------ Records shown

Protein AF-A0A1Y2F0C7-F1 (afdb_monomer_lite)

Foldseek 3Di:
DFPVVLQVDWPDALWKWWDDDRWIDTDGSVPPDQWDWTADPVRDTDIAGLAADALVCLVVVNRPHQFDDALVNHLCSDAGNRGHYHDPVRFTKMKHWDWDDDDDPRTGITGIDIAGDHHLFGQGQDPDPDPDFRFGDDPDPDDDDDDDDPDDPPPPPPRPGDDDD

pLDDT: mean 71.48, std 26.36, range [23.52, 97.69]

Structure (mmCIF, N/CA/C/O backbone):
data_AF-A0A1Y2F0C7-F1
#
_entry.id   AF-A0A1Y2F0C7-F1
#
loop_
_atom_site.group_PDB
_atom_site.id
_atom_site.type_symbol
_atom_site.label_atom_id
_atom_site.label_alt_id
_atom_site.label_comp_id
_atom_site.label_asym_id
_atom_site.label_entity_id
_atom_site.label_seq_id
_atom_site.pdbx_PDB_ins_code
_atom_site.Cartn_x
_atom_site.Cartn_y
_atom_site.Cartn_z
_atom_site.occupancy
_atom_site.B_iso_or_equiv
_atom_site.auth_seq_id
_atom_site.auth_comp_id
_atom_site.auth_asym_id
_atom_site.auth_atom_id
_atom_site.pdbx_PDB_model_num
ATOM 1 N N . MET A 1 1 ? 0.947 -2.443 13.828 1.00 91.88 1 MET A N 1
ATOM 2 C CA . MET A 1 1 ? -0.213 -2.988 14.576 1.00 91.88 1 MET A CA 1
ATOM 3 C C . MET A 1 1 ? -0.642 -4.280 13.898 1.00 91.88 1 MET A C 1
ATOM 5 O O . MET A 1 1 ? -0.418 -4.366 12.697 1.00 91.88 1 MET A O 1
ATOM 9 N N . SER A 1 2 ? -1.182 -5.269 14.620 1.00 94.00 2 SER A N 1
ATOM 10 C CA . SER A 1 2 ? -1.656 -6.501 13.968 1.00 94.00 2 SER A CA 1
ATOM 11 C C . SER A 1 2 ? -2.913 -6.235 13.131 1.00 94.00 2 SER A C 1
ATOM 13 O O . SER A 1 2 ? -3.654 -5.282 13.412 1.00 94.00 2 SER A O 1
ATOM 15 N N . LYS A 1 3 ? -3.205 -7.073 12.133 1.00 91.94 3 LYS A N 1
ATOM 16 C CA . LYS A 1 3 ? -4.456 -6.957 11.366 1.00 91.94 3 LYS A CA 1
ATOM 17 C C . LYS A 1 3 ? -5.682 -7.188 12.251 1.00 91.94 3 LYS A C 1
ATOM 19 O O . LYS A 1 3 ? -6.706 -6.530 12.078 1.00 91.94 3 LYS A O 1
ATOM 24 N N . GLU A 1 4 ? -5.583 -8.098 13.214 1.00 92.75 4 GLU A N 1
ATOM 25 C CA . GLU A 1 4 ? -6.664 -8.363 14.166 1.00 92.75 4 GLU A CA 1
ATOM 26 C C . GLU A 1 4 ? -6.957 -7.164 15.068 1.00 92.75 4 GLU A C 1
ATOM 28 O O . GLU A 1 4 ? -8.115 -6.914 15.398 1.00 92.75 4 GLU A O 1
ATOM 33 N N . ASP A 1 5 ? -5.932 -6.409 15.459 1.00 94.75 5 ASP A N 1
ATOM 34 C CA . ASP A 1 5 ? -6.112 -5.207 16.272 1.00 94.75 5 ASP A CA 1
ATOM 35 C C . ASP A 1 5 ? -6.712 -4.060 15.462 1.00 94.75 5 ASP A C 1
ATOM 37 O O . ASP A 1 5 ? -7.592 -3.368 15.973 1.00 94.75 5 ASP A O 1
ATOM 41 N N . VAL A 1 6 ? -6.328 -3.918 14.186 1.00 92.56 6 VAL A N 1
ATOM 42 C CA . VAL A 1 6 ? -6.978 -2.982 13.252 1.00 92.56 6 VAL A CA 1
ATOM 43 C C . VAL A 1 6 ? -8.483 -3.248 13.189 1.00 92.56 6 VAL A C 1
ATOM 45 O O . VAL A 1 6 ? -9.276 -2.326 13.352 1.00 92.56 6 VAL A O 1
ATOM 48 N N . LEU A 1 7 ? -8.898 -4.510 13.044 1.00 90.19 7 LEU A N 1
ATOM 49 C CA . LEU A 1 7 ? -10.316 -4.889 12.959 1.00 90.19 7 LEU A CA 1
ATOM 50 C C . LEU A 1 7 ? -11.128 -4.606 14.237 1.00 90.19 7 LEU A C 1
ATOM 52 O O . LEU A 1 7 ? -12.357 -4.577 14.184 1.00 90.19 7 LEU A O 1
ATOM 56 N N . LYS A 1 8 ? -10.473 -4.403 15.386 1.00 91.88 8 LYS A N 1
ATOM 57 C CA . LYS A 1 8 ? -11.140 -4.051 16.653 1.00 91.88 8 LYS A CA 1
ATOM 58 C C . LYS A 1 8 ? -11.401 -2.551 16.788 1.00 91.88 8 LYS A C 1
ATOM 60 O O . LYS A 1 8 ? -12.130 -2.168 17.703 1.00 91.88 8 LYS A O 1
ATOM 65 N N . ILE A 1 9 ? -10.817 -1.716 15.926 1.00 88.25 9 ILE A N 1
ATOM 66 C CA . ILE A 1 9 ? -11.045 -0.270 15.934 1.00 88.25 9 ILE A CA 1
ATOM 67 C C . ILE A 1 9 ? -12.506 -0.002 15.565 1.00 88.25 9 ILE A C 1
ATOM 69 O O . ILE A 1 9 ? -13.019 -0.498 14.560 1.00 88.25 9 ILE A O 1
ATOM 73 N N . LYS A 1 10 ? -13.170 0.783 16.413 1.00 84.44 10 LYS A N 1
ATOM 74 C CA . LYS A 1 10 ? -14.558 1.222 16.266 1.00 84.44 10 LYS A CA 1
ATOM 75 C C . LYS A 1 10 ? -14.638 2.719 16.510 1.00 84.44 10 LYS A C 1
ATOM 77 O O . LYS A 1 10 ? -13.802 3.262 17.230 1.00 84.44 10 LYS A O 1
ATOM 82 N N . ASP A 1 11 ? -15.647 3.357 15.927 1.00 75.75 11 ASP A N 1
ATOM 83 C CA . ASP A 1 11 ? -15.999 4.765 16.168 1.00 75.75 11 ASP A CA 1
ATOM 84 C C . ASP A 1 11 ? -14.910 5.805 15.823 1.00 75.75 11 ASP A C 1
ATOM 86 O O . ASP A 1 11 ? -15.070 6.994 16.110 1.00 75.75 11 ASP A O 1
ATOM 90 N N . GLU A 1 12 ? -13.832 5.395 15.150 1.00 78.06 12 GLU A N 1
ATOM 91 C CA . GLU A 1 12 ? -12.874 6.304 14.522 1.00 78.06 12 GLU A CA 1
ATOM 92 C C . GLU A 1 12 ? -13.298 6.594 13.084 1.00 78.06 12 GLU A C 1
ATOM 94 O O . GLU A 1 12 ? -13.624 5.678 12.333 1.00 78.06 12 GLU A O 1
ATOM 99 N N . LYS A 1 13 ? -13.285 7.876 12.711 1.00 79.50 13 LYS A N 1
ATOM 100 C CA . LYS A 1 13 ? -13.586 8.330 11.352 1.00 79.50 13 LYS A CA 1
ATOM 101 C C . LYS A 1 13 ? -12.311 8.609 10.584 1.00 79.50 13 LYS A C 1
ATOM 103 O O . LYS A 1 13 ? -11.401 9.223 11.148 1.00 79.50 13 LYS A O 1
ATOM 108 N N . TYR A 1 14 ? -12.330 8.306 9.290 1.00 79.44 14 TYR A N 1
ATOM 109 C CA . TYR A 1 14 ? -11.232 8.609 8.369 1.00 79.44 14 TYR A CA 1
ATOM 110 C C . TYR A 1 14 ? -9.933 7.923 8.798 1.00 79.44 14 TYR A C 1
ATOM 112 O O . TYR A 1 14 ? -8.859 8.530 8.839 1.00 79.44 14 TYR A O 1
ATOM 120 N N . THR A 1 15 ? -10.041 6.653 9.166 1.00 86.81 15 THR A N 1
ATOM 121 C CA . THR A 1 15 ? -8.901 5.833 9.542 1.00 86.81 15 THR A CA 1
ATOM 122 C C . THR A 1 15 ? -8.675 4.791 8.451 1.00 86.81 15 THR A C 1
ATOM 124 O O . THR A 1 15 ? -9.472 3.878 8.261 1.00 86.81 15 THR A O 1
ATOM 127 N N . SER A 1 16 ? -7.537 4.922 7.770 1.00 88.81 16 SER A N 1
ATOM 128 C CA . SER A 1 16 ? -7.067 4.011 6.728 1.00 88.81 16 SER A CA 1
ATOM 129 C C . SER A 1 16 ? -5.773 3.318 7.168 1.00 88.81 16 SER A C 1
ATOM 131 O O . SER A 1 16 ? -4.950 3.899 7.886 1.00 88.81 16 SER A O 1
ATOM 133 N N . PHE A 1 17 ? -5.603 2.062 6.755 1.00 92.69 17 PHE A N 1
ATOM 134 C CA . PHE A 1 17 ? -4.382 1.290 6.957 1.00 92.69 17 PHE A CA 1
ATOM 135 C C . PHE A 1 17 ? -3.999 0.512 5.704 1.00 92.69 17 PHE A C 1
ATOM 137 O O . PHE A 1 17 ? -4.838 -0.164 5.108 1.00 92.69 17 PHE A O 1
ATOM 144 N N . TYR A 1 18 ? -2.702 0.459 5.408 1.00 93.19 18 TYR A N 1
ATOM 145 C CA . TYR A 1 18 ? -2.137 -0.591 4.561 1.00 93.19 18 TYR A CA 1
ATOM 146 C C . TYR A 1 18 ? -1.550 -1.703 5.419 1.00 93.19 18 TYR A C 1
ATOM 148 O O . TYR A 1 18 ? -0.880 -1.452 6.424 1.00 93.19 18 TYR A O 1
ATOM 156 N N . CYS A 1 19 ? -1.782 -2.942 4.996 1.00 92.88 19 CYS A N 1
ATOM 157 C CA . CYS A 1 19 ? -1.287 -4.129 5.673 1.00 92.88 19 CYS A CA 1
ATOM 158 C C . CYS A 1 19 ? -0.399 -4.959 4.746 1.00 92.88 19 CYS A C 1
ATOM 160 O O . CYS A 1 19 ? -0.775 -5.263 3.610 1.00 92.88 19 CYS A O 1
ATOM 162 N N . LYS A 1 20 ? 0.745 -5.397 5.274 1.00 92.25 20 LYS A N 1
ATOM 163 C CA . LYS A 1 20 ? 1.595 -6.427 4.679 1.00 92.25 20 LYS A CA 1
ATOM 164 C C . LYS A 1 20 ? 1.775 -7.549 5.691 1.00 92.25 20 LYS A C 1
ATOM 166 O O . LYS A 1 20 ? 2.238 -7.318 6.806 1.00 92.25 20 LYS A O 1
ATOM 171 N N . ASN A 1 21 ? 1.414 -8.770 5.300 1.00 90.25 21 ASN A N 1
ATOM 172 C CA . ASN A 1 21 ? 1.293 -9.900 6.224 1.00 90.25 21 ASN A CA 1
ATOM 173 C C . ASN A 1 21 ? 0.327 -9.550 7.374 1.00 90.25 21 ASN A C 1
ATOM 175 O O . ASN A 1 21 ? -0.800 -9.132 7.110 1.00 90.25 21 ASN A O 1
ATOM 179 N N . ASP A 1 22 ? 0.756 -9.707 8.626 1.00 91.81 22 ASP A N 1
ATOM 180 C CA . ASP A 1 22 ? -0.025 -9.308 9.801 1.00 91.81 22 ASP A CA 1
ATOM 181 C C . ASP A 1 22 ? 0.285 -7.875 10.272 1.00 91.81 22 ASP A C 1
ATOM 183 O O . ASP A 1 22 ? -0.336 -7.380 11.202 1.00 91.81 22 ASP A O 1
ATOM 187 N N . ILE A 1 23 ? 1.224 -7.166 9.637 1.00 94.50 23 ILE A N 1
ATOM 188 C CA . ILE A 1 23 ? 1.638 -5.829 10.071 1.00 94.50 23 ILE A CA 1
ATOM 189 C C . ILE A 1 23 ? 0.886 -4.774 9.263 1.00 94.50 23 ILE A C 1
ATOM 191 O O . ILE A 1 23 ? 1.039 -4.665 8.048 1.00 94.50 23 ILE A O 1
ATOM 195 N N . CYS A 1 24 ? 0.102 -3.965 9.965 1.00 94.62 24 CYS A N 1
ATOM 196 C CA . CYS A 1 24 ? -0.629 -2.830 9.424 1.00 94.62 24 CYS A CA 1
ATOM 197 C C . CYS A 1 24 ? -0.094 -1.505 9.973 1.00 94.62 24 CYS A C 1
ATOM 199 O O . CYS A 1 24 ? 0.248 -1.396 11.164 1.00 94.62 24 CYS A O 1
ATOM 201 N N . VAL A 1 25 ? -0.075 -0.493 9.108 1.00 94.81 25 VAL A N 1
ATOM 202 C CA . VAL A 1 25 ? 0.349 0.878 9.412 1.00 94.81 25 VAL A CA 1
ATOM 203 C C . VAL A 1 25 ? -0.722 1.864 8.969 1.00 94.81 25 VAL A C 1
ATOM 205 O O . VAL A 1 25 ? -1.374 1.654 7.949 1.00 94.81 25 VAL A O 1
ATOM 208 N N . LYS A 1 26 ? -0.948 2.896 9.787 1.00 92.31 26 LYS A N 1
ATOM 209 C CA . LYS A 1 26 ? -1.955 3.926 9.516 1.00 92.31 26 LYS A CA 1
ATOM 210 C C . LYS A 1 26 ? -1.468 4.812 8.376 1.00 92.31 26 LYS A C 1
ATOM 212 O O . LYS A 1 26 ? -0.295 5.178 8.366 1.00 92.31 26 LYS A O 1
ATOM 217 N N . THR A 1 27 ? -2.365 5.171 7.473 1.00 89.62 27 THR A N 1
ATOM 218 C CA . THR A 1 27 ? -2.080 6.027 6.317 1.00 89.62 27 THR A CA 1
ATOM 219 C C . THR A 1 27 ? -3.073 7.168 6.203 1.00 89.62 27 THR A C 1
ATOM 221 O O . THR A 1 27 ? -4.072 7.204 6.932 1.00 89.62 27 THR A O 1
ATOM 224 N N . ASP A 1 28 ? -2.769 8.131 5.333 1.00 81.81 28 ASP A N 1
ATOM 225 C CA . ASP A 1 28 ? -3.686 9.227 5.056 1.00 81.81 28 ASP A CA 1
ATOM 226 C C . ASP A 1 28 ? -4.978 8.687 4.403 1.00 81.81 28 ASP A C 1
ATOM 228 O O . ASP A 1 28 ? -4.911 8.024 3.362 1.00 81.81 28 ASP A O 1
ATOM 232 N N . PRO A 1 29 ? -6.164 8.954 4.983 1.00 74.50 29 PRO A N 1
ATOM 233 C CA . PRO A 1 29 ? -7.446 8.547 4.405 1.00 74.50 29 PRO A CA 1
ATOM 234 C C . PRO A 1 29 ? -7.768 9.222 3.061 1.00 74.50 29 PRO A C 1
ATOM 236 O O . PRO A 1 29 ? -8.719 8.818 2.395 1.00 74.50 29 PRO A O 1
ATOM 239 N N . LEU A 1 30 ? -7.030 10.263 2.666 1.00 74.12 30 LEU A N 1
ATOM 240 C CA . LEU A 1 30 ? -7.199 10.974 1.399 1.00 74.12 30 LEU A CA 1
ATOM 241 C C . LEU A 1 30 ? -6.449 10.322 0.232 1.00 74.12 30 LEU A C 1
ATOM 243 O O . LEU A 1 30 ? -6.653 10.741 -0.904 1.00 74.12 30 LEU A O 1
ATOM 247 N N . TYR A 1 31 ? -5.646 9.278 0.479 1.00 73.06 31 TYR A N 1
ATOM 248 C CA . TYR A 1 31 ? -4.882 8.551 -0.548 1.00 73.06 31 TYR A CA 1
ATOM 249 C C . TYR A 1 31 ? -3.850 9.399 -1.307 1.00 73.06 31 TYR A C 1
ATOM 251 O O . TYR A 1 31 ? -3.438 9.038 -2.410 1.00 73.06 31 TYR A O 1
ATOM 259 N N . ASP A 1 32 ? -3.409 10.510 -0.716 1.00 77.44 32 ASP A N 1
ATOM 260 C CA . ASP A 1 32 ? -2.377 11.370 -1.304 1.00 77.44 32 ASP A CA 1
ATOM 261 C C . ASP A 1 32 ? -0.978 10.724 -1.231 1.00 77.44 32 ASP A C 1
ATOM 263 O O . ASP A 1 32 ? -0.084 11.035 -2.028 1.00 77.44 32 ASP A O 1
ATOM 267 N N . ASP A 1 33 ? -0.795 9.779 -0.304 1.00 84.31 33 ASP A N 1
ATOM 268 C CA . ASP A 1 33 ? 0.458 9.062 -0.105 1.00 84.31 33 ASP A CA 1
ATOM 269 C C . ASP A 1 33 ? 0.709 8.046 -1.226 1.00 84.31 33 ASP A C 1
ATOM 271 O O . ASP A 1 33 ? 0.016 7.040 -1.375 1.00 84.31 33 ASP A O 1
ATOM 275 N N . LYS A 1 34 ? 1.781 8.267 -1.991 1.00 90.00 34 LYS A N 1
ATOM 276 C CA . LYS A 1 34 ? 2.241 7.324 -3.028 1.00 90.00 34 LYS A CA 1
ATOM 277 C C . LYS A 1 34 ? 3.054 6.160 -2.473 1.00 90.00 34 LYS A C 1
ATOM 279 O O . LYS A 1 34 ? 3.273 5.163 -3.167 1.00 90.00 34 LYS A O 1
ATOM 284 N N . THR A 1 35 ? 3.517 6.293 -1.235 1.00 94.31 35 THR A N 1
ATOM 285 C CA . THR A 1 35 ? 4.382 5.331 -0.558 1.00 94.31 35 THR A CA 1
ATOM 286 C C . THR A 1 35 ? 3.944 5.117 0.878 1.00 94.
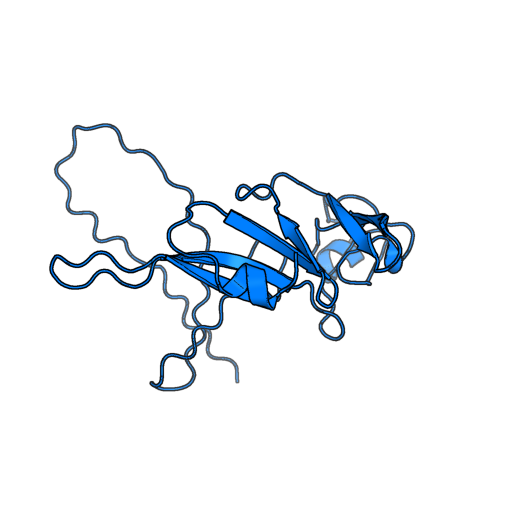31 35 THR A C 1
ATOM 288 O O . THR A 1 35 ? 3.428 6.032 1.509 1.00 94.31 35 THR A O 1
ATOM 291 N N . VAL A 1 36 ? 4.234 3.939 1.418 1.00 94.69 36 VAL A N 1
ATOM 292 C CA . VAL A 1 36 ? 3.978 3.587 2.812 1.00 94.69 36 VAL A CA 1
ATOM 293 C C . VAL A 1 36 ? 5.199 2.913 3.427 1.00 94.69 36 VAL A C 1
ATOM 295 O O . VAL A 1 36 ? 5.849 2.081 2.797 1.00 94.69 36 VAL A O 1
ATOM 298 N N . GLU A 1 37 ? 5.514 3.257 4.669 1.00 96.50 37 GLU A N 1
ATOM 299 C CA . GLU A 1 37 ? 6.604 2.649 5.429 1.00 96.50 37 GLU A CA 1
ATOM 300 C C . GLU A 1 37 ? 6.058 1.549 6.339 1.00 96.50 37 GLU A C 1
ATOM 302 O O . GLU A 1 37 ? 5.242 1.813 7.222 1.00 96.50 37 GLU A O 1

------------

• **Work instruction**
Retype the portion of the data above that starts on the line with "ATOM 221 O O" and finishes on the line with "ATOM 240 C CA", including both of those lines.

• **Expected output**
ATOM 221 O O . THR A 1 27 ? -4.072 7.204 6.932 1.00 89.62 27 THR A O 1
ATOM 224 N N . ASP A 1 28 ? -2.769 8.131 5.333 1.00 81.81 28 ASP A N 1
ATOM 225 C CA . ASP A 1 28 ? -3.686 9.227 5.056 1.00 81.81 28 ASP A CA 1
ATOM 226 C C . ASP A 1 28 ? -4.978 8.687 4.403 1.00 81.81 28 ASP A C 1
ATOM 228 O O . ASP A 1 28 ? -4.911 8.024 3.362 1.00 81.81 28 ASP A O 1
ATOM 232 N N . PRO A 1 29 ? -6.164 8.954 4.983 1.00 74.50 29 PRO A N 1
ATOM 233 C CA . PRO A 1 29 ? -7.446 8.547 4.405 1.00 74.50 29 PRO A CA 1
ATOM 234 C C . PRO A 1 29 ? -7.768 9.222 3.061 1.00 74.50 29 PRO A C 1
ATOM 236 O O . PRO A 1 29 ? -8.719 8.818 2.395 1.00 74.50 29 PRO A O 1
ATOM 239 N N . LEU A 1 30 ? -7.030 10.263 2.666 1.00 74.12 30 LEU A N 1
ATOM 240 C CA . LEU A 1 30 ? -7.199 10.974 1.399 1.00 74.12 30 LEU A CA 1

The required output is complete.